*REQUIRED WORK*: Find the line containing "ATOM 75 N N" in the records below. Copy exactly that line and each one after it, ending at the line containing "ATOM 112 N N", and nothing more.

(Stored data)
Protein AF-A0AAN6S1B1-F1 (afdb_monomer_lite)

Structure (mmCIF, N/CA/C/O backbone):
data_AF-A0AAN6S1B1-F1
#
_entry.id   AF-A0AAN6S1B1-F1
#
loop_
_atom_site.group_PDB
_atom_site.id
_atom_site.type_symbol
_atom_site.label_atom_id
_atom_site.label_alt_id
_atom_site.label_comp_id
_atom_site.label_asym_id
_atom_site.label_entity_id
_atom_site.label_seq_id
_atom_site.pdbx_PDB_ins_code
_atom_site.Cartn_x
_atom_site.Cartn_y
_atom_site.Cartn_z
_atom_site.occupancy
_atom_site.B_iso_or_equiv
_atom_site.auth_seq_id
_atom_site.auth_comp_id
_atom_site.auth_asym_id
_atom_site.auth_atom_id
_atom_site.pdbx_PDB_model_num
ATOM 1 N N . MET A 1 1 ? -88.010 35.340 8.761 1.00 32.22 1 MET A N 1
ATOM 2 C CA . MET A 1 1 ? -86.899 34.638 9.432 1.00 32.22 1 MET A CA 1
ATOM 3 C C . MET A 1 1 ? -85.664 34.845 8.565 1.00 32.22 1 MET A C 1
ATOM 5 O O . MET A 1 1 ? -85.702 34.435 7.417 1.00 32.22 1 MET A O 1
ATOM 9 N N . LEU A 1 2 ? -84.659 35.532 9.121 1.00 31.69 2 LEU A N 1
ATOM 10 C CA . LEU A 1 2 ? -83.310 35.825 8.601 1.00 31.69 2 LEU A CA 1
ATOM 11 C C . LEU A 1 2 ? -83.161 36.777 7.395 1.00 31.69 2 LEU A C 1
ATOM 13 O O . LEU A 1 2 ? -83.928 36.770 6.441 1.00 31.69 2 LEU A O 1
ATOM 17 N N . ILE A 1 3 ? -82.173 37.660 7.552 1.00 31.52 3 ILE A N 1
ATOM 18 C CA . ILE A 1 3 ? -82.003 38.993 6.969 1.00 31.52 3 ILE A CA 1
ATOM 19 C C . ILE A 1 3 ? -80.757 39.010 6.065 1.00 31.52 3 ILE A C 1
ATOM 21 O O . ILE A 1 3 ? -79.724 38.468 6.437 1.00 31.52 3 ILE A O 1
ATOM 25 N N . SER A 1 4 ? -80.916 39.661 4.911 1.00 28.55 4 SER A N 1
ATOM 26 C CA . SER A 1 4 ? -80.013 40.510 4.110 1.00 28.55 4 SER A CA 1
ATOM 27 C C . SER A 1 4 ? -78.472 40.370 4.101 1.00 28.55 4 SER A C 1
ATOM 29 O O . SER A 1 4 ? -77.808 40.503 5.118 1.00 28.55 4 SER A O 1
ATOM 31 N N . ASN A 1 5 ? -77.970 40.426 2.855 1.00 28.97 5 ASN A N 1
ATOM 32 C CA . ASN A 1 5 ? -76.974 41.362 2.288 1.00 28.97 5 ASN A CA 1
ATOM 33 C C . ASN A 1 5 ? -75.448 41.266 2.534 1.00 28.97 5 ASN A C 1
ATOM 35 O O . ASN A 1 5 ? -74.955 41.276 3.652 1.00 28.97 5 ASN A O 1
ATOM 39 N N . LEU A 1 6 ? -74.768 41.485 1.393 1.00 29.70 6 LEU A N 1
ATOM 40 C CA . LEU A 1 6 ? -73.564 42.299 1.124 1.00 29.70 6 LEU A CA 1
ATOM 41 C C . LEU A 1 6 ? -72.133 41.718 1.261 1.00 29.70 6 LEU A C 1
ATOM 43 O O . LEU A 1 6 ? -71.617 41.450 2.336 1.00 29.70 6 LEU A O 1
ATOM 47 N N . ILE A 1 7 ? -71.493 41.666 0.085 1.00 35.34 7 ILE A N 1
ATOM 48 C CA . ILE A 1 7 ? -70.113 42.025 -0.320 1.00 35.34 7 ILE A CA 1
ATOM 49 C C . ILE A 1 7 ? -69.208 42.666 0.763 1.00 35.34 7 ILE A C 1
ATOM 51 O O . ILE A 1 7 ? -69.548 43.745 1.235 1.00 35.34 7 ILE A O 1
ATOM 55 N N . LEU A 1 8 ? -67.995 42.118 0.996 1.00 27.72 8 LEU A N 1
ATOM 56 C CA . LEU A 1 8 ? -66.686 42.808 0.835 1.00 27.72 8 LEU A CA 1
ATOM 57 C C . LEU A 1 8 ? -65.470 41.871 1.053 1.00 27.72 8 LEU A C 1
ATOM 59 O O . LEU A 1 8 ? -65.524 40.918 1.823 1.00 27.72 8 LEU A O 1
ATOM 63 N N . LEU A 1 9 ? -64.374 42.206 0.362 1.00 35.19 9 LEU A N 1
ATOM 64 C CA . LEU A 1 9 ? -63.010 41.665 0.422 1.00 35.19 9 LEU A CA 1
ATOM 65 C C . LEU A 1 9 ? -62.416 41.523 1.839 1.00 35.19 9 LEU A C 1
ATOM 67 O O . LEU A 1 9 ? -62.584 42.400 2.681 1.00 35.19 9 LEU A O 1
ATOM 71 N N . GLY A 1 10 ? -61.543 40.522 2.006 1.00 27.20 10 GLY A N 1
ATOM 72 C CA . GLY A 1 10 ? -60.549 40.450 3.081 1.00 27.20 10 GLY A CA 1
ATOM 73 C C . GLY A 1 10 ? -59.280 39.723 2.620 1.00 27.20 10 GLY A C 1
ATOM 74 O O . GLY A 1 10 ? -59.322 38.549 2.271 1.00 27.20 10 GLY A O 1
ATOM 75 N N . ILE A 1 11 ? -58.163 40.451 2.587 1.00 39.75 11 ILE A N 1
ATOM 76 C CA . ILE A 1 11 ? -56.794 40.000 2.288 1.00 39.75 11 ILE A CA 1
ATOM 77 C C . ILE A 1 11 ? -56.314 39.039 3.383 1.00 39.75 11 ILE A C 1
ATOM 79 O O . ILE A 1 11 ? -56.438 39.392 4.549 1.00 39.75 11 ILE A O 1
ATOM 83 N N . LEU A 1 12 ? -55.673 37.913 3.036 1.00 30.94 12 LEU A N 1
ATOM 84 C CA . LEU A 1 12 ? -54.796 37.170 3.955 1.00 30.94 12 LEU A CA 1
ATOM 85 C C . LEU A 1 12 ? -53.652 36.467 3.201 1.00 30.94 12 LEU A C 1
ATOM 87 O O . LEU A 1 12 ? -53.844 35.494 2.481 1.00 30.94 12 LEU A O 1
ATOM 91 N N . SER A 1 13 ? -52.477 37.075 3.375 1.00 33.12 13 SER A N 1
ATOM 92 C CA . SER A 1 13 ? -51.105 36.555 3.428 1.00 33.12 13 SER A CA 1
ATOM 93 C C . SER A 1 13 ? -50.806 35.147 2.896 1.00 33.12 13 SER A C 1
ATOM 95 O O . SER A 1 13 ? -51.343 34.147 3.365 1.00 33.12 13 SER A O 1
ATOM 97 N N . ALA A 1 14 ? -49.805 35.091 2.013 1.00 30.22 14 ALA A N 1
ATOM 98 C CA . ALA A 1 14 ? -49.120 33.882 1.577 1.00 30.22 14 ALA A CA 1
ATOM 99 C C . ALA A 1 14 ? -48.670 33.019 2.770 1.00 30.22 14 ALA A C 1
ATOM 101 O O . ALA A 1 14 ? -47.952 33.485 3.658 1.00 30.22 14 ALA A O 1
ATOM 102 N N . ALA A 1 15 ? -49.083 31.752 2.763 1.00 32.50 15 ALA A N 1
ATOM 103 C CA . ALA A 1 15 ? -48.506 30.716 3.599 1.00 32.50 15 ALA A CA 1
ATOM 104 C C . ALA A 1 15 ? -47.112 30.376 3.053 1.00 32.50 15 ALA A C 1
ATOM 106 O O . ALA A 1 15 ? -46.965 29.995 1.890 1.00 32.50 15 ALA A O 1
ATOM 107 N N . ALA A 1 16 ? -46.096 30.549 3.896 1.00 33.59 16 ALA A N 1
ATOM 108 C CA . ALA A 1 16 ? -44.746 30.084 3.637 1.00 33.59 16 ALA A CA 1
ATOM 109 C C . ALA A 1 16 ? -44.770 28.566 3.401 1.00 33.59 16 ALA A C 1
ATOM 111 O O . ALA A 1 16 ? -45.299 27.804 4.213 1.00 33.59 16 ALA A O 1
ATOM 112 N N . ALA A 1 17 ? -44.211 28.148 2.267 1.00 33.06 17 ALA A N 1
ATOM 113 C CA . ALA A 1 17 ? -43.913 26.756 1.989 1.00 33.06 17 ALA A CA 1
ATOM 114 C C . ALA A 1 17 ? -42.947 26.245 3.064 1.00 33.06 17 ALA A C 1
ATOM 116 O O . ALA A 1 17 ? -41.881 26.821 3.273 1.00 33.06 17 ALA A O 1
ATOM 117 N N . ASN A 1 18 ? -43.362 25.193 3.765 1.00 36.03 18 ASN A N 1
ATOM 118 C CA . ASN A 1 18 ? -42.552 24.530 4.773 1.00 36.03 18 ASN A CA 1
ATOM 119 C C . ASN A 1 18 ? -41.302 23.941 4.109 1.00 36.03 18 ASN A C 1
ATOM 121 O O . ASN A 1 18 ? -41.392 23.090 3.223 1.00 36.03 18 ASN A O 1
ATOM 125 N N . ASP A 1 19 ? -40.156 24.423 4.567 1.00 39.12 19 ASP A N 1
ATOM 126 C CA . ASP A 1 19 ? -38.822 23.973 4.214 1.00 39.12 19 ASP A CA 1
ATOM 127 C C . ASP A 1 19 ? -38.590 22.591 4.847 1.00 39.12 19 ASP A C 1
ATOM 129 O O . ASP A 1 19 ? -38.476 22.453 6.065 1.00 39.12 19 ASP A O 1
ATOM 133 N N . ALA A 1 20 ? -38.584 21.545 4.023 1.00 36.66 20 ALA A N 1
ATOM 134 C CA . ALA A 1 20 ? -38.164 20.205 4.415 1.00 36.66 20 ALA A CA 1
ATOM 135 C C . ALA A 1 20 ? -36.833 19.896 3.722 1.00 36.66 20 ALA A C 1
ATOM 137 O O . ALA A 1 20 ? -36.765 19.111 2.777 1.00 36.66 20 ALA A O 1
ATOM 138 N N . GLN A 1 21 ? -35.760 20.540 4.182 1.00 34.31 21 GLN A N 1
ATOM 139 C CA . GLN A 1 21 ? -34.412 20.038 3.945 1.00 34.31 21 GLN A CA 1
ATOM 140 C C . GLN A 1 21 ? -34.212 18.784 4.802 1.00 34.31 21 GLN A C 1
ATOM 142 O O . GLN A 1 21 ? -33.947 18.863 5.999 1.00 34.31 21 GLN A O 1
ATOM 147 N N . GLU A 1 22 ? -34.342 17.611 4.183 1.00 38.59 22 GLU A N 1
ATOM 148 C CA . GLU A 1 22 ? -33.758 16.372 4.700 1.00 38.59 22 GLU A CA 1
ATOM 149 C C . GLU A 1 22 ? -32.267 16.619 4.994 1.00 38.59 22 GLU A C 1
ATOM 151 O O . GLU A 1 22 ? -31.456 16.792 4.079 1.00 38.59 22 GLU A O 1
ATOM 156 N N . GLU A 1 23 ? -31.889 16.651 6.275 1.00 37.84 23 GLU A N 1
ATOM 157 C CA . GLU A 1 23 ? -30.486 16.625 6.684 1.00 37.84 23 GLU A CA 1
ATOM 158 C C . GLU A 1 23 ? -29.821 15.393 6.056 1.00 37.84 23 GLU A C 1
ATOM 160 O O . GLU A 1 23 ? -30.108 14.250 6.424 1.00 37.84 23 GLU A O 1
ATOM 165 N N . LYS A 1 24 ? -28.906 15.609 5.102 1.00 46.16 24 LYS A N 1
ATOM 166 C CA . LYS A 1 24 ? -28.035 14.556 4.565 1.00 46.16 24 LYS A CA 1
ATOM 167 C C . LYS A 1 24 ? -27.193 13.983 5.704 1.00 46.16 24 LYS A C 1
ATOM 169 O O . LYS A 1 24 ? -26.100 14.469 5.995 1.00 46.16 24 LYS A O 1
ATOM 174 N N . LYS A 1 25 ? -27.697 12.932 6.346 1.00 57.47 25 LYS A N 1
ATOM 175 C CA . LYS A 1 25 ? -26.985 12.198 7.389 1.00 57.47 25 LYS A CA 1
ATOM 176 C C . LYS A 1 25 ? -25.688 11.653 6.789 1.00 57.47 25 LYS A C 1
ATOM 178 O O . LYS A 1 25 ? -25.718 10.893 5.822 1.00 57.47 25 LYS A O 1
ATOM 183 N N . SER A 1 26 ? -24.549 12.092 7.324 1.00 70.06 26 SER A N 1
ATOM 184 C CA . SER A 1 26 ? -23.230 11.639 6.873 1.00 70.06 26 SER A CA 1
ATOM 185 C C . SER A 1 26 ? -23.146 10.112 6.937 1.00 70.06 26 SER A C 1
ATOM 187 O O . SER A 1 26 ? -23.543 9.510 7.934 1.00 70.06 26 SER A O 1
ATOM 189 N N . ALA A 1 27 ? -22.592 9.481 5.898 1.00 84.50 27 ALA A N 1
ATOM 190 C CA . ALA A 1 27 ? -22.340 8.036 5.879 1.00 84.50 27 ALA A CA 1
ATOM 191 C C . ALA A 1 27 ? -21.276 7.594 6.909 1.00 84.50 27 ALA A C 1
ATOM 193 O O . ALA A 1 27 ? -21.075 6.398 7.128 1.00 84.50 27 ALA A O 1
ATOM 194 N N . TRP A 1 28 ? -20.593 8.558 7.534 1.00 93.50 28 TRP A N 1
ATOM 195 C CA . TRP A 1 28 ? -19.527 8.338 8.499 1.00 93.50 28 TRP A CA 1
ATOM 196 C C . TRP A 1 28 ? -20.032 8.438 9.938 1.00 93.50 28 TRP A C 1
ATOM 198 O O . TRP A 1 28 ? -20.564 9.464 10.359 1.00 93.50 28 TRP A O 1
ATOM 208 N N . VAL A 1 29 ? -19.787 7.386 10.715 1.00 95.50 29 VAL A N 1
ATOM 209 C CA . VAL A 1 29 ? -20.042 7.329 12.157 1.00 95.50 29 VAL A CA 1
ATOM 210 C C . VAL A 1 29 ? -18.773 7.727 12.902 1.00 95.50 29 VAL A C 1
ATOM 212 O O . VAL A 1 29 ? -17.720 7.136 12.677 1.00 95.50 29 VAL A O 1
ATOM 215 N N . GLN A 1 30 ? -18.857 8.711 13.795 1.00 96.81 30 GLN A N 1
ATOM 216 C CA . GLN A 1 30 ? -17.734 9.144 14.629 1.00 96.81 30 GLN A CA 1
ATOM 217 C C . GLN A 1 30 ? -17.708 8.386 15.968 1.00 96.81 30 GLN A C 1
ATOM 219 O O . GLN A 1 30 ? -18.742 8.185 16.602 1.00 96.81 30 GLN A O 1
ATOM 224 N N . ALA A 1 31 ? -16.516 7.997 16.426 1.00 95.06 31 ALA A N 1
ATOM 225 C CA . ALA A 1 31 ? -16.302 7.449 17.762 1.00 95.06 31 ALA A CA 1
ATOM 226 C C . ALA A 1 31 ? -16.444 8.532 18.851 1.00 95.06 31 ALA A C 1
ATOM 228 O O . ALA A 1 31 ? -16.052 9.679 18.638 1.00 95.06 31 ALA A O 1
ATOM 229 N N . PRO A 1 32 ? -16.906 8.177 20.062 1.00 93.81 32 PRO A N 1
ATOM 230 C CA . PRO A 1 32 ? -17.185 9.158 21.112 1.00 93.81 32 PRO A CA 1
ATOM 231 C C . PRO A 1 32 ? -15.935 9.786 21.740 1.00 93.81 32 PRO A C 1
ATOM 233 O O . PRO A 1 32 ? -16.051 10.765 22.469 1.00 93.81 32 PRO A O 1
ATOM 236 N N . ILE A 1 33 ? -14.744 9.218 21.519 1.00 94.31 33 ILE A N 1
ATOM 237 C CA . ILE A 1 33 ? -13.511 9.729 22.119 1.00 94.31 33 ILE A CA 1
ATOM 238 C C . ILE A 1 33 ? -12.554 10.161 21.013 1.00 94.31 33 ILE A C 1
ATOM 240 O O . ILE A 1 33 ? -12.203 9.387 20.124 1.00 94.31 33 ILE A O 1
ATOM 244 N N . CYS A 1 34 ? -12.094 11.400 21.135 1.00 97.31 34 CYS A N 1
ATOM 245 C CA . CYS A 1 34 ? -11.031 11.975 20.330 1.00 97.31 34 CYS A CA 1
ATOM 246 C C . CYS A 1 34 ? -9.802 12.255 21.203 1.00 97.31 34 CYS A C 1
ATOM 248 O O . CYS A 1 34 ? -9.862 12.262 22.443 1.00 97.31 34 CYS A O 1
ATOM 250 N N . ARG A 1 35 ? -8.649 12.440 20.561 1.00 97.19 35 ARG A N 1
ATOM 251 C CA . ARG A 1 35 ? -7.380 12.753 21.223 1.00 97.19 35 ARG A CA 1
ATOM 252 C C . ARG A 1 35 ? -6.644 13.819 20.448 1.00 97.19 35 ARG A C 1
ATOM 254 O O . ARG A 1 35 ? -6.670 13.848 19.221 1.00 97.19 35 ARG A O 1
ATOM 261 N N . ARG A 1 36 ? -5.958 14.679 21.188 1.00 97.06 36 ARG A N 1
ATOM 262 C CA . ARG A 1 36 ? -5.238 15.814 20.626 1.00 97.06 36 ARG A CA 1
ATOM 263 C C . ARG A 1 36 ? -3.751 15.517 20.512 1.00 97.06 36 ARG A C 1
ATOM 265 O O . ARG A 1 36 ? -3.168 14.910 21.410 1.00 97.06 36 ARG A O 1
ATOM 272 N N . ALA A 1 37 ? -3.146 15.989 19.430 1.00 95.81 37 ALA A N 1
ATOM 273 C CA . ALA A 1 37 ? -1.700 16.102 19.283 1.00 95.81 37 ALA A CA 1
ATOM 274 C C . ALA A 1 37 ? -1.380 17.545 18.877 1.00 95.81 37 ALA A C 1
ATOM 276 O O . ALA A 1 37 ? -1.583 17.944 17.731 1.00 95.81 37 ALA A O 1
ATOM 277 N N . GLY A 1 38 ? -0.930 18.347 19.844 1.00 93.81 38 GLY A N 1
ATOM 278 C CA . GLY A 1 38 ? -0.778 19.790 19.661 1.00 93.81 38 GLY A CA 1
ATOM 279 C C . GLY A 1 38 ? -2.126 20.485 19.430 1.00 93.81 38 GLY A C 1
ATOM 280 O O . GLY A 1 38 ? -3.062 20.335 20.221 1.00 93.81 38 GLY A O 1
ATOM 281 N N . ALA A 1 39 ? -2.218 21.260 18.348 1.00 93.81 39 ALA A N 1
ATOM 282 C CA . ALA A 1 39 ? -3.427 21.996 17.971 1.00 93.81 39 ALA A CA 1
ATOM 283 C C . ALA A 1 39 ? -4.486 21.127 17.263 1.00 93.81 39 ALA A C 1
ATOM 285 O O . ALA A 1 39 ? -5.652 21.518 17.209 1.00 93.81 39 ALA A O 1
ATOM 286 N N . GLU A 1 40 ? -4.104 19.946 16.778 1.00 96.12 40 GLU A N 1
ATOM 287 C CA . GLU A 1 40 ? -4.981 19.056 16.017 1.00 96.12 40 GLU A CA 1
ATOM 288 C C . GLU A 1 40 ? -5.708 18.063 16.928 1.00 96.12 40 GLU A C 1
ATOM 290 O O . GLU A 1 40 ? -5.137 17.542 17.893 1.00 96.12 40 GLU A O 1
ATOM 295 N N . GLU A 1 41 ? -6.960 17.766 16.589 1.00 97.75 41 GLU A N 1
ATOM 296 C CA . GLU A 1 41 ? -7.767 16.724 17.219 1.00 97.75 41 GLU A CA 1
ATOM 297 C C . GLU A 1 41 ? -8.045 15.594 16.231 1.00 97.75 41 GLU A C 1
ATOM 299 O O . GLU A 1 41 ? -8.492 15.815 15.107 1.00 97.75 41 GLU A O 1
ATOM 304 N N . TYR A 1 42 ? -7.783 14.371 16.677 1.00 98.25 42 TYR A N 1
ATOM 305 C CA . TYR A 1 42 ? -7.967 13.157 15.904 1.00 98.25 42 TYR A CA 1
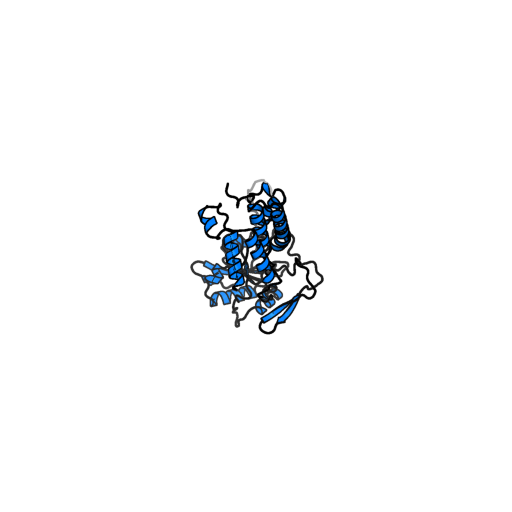
ATOM 306 C C . TYR A 1 42 ? -9.073 12.315 16.526 1.00 98.25 42 TYR A C 1
ATOM 308 O O . TYR A 1 42 ? -9.062 12.044 17.730 1.00 98.25 42 TYR A O 1
ATOM 316 N N . CYS A 1 43 ? -9.990 11.856 15.684 1.00 98.25 43 CYS A N 1
ATOM 317 C CA . CYS A 1 43 ? -11.081 10.963 16.051 1.00 98.25 43 CYS A CA 1
ATOM 318 C C . CYS A 1 43 ? -11.070 9.741 15.126 1.00 98.25 43 CYS A C 1
ATOM 320 O O . CYS A 1 43 ? -10.527 9.793 14.020 1.00 98.25 43 CYS A O 1
ATOM 322 N N . ALA A 1 44 ? -11.687 8.646 15.568 1.00 98.06 44 ALA A N 1
ATOM 323 C CA . ALA A 1 44 ? -12.017 7.540 14.677 1.00 98.06 44 ALA A CA 1
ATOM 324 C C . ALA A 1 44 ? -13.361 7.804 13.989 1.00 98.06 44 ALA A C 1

*EXPECTED ANSWER*:
ATOM 75 N N . ILE A 1 11 ? -58.163 40.451 2.587 1.00 39.75 11 ILE A N 1
ATOM 76 C CA . ILE A 1 11 ? -56.794 40.000 2.288 1.00 39.75 11 ILE A CA 1
ATOM 77 C C . ILE A 1 11 ? -56.314 39.039 3.383 1.00 39.75 11 ILE A C 1
ATOM 79 O O . ILE A 1 11 ? -56.438 39.392 4.549 1.00 39.75 11 ILE A O 1
ATOM 83 N N . LEU A 1 12 ? -55.673 37.913 3.036 1.00 30.94 12 LEU A N 1
ATOM 84 C CA . LEU A 1 12 ? -54.796 37.170 3.955 1.00 30.94 12 LEU A CA 1
ATOM 85 C C . LEU A 1 12 ? -53.652 36.467 3.201 1.00 30.94 12 LEU A C 1
ATOM 87 O O . LEU A 1 12 ? -53.844 35.494 2.481 1.00 30.94 12 LEU A O 1
ATOM 91 N N . SER A 1 13 ? -52.477 37.075 3.375 1.00 33.12 13 SER A N 1
ATOM 92 C CA . SER A 1 13 ? -51.105 36.555 3.428 1.00 33.12 13 SER A CA 1
ATOM 93 C C . SER A 1 13 ? -50.806 35.147 2.896 1.00 33.12 13 SER A C 1
ATOM 95 O O . SER A 1 13 ? -51.343 34.147 3.365 1.00 33.12 13 SER A O 1
ATOM 97 N N . ALA A 1 14 ? -49.805 35.091 2.013 1.00 30.22 14 ALA A N 1
ATOM 98 C CA . ALA A 1 14 ? -49.120 33.882 1.577 1.00 30.22 14 ALA A CA 1
ATOM 99 C C . ALA A 1 14 ? -48.670 33.019 2.770 1.00 30.22 14 ALA A C 1
ATOM 101 O O . ALA A 1 14 ? -47.952 33.485 3.658 1.00 30.22 14 ALA A O 1
ATOM 102 N N . ALA A 1 15 ? -49.083 31.752 2.763 1.00 32.50 15 ALA A N 1
ATOM 103 C CA . ALA A 1 15 ? -48.506 30.716 3.599 1.00 32.50 15 ALA A CA 1
ATOM 104 C C . ALA A 1 15 ? -47.112 30.376 3.053 1.00 32.50 15 ALA A C 1
ATOM 106 O O . ALA A 1 15 ? -46.965 29.995 1.890 1.00 32.50 15 ALA A O 1
ATOM 107 N N . ALA A 1 16 ? -46.096 30.549 3.896 1.00 33.59 16 ALA A N 1
ATOM 108 C CA . ALA A 1 16 ? -44.746 30.084 3.637 1.00 33.59 16 ALA A CA 1
ATOM 109 C C . ALA A 1 16 ? -44.770 28.566 3.401 1.00 33.59 16 ALA A C 1
ATOM 111 O O . ALA A 1 16 ? -45.299 27.804 4.213 1.00 33.59 16 ALA A O 1
ATOM 112 N N . ALA A 1 17 ? -44.211 28.148 2.267 1.00 33.06 17 ALA A N 1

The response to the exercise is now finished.